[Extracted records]

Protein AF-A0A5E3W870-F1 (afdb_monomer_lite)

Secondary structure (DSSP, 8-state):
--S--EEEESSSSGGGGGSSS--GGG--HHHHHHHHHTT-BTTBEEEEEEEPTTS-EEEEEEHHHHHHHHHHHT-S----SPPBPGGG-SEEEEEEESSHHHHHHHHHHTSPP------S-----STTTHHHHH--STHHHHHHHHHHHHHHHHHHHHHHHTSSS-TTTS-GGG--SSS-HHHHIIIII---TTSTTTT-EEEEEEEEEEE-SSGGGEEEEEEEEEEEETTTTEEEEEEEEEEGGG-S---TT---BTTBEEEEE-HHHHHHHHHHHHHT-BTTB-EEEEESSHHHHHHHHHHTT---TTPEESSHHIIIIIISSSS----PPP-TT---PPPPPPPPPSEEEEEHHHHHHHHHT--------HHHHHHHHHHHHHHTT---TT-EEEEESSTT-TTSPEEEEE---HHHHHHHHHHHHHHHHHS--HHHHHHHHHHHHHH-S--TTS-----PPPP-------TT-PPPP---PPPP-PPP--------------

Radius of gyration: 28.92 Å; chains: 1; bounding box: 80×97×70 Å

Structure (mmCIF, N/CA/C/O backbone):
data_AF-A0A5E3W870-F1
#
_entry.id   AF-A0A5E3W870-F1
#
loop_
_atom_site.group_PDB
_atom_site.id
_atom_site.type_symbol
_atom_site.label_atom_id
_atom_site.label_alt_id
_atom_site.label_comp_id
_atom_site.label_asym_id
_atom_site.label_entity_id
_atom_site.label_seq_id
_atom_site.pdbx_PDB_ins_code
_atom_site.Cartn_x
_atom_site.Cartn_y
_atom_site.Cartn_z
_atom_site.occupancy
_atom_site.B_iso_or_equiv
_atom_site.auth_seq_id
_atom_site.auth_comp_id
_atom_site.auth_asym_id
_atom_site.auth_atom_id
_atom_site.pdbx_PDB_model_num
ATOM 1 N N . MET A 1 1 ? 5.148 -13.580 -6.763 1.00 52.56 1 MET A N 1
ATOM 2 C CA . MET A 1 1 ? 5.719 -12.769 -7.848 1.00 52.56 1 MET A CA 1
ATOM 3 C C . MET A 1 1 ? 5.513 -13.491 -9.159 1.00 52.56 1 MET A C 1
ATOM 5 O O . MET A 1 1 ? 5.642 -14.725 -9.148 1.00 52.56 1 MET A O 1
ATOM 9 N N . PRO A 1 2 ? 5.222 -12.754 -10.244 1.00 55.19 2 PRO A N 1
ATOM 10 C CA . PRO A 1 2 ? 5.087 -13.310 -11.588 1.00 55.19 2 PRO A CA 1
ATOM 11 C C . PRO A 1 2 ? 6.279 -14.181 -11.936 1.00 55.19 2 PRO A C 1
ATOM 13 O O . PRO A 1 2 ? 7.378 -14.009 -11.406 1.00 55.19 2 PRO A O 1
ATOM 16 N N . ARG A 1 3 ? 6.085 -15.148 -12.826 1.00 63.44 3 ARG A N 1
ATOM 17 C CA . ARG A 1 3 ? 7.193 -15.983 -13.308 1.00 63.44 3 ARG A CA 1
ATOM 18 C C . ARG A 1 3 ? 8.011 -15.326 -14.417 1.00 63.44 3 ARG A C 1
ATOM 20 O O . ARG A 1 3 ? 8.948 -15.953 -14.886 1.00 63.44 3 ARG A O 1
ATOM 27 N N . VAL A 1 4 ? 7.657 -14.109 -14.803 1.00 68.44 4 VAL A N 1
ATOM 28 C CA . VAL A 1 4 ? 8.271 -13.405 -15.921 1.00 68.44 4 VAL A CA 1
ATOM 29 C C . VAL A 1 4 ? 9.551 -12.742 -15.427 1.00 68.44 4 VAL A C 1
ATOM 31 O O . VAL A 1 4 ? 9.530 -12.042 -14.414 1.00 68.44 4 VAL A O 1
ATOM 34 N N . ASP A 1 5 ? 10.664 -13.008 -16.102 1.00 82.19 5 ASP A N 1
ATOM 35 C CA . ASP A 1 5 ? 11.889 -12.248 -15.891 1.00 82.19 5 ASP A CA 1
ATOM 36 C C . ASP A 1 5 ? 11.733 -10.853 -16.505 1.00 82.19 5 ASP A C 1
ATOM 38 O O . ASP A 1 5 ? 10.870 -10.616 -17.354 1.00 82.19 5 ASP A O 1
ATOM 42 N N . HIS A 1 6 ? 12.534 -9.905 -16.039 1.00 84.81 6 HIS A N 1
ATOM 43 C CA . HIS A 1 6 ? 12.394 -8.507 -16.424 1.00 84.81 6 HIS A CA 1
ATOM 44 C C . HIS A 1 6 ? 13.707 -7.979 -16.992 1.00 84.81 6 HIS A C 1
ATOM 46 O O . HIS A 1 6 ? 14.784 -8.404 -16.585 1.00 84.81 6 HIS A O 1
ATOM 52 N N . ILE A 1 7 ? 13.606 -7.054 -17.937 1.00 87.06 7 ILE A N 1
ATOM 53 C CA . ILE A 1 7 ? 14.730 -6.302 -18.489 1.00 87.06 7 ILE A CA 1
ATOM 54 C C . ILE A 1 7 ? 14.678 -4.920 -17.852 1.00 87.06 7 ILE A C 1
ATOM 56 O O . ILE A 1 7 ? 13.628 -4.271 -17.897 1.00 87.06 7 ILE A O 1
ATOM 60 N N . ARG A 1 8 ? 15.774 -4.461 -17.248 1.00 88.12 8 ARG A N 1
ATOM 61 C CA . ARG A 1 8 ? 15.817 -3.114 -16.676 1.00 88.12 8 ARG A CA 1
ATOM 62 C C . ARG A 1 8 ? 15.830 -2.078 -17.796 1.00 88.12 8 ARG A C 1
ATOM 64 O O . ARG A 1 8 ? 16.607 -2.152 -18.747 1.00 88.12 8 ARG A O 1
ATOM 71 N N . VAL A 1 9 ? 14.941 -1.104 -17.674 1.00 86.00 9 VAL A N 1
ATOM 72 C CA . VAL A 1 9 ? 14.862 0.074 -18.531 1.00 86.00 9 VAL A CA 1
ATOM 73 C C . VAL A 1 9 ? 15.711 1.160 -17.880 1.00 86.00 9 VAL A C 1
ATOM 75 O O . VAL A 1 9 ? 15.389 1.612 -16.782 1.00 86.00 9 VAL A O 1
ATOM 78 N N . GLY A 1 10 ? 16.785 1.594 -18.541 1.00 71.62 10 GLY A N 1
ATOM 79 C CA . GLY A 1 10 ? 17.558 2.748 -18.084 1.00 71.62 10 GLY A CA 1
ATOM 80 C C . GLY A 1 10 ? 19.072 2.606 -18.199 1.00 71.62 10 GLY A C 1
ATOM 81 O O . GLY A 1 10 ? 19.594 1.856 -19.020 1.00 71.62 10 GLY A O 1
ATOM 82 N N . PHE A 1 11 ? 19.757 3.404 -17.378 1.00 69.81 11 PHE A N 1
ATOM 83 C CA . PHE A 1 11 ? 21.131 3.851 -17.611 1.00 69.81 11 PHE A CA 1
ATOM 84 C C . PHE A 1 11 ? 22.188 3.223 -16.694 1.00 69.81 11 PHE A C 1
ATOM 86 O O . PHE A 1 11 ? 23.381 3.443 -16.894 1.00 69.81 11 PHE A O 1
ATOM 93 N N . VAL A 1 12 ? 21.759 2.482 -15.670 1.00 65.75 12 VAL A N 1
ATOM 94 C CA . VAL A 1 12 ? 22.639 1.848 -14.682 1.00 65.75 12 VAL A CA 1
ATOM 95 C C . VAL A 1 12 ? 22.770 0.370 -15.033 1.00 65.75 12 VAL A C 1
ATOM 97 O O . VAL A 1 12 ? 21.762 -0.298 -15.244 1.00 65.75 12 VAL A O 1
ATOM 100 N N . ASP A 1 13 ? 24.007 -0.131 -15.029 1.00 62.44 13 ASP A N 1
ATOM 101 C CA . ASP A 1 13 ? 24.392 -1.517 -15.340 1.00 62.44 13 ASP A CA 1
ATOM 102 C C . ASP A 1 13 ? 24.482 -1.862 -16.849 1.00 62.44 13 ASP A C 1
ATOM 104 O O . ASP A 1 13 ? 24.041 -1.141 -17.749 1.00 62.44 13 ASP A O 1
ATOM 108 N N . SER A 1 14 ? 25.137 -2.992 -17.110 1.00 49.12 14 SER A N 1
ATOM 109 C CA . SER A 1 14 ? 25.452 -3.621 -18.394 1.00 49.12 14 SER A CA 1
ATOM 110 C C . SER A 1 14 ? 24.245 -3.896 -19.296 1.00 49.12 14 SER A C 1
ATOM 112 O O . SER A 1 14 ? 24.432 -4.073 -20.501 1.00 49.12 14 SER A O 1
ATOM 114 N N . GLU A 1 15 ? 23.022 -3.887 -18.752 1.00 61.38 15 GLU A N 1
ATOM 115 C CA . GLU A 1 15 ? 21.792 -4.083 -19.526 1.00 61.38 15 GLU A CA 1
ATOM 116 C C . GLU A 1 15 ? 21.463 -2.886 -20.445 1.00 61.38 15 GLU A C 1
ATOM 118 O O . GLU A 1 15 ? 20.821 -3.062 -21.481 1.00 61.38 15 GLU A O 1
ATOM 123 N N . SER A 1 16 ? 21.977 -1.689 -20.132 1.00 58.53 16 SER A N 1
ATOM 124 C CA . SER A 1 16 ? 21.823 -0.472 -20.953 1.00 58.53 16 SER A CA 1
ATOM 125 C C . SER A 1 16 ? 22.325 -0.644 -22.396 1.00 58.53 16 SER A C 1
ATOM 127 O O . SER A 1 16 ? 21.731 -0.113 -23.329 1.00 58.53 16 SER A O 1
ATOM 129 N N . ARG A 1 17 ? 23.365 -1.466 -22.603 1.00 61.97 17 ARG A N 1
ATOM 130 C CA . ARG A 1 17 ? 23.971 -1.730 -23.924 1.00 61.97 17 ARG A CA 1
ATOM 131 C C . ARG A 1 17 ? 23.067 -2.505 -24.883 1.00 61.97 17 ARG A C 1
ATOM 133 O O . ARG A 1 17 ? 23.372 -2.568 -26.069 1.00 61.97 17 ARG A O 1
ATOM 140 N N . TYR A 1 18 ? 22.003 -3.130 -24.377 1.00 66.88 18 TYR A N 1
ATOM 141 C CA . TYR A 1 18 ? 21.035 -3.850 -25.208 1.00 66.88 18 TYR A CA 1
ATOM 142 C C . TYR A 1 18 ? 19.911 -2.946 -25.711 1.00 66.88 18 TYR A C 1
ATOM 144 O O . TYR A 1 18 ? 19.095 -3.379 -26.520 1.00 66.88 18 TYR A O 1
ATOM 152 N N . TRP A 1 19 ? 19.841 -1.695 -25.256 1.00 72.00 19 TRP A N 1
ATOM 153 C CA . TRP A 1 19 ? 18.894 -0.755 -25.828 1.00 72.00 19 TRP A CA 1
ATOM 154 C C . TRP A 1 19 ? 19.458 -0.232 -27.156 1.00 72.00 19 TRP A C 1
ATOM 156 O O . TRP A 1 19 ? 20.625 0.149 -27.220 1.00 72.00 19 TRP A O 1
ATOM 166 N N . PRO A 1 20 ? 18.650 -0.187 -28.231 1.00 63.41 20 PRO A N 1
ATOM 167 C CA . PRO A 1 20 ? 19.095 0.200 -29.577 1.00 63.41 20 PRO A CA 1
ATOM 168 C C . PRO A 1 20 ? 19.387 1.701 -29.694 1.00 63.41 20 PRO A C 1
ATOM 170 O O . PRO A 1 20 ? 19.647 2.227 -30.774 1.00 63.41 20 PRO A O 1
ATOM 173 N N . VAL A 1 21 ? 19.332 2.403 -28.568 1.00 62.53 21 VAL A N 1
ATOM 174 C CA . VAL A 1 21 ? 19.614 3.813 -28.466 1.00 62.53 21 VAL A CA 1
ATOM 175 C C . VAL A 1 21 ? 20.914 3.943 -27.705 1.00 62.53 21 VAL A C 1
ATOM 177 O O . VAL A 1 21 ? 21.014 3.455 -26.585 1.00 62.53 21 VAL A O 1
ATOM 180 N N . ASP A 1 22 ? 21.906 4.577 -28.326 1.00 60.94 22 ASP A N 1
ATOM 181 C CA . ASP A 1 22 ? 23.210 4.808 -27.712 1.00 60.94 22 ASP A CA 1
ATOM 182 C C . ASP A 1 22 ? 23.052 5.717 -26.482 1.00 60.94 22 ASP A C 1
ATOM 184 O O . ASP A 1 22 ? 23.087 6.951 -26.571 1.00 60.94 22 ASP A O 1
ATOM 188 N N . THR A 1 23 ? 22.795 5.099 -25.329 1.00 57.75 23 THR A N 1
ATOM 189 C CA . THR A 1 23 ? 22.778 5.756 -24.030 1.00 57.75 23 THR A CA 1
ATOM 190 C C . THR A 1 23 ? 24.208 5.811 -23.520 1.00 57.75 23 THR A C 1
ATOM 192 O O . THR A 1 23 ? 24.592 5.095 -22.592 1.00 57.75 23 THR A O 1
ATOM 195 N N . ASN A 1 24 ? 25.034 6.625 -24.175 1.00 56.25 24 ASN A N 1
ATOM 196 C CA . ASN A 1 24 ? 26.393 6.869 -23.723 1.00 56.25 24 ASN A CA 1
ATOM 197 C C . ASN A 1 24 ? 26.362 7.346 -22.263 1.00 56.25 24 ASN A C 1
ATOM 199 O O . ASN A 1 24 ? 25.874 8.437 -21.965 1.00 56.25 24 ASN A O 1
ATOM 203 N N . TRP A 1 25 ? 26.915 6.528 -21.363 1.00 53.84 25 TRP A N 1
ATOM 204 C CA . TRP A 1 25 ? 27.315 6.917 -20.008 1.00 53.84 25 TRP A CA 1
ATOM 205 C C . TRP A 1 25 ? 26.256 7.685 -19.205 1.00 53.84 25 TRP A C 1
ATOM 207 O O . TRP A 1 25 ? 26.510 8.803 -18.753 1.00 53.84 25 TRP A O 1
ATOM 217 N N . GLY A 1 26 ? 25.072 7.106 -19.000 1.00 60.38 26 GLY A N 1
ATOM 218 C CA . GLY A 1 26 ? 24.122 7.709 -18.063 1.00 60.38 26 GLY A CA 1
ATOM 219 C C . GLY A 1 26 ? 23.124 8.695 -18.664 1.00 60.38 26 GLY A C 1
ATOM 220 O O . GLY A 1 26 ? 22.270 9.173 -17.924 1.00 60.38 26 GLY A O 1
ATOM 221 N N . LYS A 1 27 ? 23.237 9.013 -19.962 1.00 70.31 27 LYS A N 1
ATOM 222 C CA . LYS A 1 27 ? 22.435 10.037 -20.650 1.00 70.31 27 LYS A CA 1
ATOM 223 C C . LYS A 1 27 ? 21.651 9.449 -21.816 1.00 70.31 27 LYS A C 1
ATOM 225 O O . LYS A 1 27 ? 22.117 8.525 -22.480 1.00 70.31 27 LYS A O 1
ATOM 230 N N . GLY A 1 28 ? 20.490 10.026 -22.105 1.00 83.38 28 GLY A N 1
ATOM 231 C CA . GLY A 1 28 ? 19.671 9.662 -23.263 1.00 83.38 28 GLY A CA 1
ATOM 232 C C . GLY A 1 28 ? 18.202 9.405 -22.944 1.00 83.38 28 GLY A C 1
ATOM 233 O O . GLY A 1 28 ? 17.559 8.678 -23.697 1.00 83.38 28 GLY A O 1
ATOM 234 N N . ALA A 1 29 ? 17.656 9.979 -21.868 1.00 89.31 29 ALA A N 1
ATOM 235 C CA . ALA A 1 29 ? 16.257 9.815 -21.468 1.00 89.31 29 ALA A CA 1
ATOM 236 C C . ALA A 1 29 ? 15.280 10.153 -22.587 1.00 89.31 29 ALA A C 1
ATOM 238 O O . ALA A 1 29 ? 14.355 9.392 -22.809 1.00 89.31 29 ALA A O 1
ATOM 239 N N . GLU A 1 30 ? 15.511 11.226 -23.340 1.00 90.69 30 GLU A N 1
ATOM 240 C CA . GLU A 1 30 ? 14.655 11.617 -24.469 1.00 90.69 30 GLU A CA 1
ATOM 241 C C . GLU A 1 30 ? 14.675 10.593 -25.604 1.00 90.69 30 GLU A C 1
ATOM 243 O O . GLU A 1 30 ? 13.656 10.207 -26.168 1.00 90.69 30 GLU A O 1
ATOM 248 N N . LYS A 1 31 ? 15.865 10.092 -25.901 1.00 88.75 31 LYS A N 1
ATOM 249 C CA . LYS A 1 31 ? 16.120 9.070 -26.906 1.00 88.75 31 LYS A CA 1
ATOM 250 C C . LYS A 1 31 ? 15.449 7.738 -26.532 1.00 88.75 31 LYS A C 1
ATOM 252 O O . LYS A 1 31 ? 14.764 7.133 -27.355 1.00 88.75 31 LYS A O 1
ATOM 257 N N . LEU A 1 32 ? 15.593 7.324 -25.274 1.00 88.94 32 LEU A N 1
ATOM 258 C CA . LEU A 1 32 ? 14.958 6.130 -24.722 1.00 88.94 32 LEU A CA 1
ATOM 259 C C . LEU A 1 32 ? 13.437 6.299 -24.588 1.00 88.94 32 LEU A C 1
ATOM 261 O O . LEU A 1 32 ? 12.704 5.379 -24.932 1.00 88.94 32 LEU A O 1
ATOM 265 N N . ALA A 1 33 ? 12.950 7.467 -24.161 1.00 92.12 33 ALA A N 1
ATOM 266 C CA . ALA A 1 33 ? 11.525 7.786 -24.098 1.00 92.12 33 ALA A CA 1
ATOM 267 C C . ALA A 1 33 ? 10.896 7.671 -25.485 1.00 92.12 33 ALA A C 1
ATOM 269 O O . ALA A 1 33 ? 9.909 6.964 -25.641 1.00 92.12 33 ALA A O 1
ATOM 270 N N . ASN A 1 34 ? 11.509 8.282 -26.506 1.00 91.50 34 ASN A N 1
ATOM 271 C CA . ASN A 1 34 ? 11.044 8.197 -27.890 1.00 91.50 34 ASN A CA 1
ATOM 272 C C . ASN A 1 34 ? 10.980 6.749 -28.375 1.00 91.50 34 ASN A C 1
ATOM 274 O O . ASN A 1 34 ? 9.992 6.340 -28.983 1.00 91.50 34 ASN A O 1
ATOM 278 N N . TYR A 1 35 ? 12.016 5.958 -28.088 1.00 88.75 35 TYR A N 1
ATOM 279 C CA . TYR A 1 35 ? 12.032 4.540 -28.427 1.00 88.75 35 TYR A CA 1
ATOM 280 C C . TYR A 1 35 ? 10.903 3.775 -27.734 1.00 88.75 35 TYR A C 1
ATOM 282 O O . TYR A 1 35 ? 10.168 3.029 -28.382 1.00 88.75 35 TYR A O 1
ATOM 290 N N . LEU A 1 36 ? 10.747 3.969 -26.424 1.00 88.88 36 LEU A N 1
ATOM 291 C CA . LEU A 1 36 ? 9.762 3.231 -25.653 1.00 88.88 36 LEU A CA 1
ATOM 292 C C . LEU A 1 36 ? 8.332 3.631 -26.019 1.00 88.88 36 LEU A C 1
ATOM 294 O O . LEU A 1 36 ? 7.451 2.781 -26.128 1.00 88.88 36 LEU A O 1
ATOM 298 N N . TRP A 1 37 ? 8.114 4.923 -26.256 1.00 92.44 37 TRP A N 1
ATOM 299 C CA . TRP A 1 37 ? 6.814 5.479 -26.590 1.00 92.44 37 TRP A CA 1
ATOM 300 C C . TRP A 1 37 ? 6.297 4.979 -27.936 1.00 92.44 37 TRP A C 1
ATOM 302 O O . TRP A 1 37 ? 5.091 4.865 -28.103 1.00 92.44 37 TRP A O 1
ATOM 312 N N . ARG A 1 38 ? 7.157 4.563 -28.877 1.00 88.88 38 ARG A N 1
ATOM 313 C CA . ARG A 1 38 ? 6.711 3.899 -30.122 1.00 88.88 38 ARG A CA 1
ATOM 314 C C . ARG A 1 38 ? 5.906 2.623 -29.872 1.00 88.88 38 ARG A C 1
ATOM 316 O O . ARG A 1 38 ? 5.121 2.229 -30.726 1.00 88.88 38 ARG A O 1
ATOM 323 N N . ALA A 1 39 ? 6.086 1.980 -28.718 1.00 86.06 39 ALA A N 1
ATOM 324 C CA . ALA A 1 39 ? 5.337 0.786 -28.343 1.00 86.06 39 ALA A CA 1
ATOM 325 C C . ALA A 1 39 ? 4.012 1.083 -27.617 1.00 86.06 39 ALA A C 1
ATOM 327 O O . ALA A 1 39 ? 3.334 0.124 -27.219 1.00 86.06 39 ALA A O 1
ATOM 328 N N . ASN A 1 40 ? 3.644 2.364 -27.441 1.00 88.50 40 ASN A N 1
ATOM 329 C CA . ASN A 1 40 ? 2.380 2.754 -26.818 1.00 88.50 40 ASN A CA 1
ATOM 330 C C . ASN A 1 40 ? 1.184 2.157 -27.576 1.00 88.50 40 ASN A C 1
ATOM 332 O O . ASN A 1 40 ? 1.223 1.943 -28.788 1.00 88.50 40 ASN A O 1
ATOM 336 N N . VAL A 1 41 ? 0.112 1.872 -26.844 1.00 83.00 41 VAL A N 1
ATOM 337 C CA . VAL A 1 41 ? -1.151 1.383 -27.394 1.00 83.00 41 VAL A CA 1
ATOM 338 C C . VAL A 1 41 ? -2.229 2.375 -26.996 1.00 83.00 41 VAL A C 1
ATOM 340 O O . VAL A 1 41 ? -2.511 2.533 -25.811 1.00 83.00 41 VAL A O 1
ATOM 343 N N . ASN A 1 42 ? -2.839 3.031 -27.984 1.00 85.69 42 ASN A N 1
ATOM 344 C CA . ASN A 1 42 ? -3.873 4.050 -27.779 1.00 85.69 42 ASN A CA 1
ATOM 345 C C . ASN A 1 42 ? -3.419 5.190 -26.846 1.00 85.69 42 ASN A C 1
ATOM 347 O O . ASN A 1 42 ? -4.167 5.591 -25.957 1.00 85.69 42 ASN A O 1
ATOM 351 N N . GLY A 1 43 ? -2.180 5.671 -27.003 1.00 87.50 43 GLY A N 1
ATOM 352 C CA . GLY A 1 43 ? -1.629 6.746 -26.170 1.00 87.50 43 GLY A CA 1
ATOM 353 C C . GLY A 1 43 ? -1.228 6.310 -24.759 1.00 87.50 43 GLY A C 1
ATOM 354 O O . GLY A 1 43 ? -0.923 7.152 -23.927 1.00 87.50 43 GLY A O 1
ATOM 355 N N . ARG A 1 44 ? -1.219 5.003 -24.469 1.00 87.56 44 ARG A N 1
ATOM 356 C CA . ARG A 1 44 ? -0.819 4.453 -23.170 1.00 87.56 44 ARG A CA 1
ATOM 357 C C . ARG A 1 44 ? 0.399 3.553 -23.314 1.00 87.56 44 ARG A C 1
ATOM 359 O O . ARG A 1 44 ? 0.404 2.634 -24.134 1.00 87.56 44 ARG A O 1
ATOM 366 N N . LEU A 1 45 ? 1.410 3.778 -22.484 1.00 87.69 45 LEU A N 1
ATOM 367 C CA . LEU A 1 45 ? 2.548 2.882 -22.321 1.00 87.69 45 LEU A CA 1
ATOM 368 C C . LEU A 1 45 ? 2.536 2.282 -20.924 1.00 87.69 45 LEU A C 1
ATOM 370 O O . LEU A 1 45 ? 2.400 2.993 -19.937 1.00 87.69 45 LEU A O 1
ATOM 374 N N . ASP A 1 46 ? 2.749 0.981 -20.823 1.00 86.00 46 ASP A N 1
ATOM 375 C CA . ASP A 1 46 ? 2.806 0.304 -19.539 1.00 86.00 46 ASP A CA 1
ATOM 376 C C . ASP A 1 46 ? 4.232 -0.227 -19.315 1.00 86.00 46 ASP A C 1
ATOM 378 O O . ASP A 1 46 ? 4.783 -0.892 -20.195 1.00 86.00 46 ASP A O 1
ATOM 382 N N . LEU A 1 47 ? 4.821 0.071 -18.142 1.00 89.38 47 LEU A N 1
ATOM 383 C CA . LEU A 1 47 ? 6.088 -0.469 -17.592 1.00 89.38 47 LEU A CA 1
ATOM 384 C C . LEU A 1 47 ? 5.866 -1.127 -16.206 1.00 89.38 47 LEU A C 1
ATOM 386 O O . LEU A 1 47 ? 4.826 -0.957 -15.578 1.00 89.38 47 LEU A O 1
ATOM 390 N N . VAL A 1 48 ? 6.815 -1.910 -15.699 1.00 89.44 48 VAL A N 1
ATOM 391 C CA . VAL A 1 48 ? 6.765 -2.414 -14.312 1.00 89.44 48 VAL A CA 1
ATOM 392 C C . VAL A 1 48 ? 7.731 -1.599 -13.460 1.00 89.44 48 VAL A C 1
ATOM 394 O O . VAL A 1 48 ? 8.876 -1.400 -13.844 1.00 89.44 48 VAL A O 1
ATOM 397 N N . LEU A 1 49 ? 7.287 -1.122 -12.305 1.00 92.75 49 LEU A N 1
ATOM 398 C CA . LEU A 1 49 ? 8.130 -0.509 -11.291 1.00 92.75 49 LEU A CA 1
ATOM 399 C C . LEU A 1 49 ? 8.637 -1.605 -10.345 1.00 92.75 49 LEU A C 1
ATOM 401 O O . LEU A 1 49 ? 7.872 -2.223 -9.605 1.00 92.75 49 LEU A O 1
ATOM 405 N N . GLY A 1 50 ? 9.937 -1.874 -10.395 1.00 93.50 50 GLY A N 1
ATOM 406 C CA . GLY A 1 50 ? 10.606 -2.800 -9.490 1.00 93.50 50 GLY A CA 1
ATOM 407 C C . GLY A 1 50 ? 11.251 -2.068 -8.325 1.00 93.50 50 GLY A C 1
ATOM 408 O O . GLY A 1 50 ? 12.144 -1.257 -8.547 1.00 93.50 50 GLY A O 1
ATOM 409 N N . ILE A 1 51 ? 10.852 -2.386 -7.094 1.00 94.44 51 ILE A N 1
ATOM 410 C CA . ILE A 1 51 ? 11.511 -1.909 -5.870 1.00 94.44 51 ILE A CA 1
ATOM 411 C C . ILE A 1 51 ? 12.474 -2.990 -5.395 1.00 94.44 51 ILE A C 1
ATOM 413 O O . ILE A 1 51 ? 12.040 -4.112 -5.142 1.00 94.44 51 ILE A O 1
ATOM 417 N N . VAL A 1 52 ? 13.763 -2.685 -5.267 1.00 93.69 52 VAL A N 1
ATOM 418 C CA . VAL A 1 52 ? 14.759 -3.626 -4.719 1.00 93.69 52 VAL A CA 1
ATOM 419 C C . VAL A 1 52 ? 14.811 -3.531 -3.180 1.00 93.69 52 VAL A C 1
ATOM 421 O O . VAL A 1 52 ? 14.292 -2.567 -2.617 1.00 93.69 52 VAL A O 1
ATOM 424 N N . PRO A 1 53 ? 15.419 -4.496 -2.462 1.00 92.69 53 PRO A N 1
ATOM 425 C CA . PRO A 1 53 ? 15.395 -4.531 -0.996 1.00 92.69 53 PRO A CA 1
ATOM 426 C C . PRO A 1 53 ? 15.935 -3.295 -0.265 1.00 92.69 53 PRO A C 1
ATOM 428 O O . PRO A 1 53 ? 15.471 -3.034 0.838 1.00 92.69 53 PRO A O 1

Problem » Copy only this part of the entries above: the line with "ATOM 250 C C", the line with "ATOM 269 O O", and the lines between, all exactly as written.

Written answer »
ATOM 250 C C . LYS A 1 31 ? 15.449 7.738 -26.532 1.00 88.75 31 LYS A C 1
ATOM 252 O O . LYS A 1 31 ? 14.764 7.133 -27.355 1.00 88.75 31 LYS A O 1
ATOM 257 N N . LEU A 1 32 ? 15.593 7.324 -25.274 1.00 88.94 32 LEU A N 1
ATOM 258 C CA . LEU A 1 32 ? 14.958 6.130 -24.722 1.00 88.94 32 LEU A CA 1
ATOM 259 C C . LEU A 1 32 ? 13.437 6.299 -24.588 1.00 88.94 32 LEU A C 1
ATOM 261 O O . LEU A 1 32 ? 12.704 5.379 -24.932 1.00 88.94 32 LEU A O 1
ATOM 265 N N . ALA A 1 33 ? 12.950 7.467 -24.161 1.00 92.12 33 ALA A N 1
ATOM 266 C CA . ALA A 1 33 ? 11.525 7.786 -24.098 1.00 92.12 33 ALA A CA 1
ATOM 267 C C . ALA A 1 33 ? 10.896 7.671 -25.485 1.00 92.12 33 ALA A C 1
ATOM 269 O O . ALA A 1 33 ? 9.909 6.964 -25.641 1.00 92.12 33 ALA A O 1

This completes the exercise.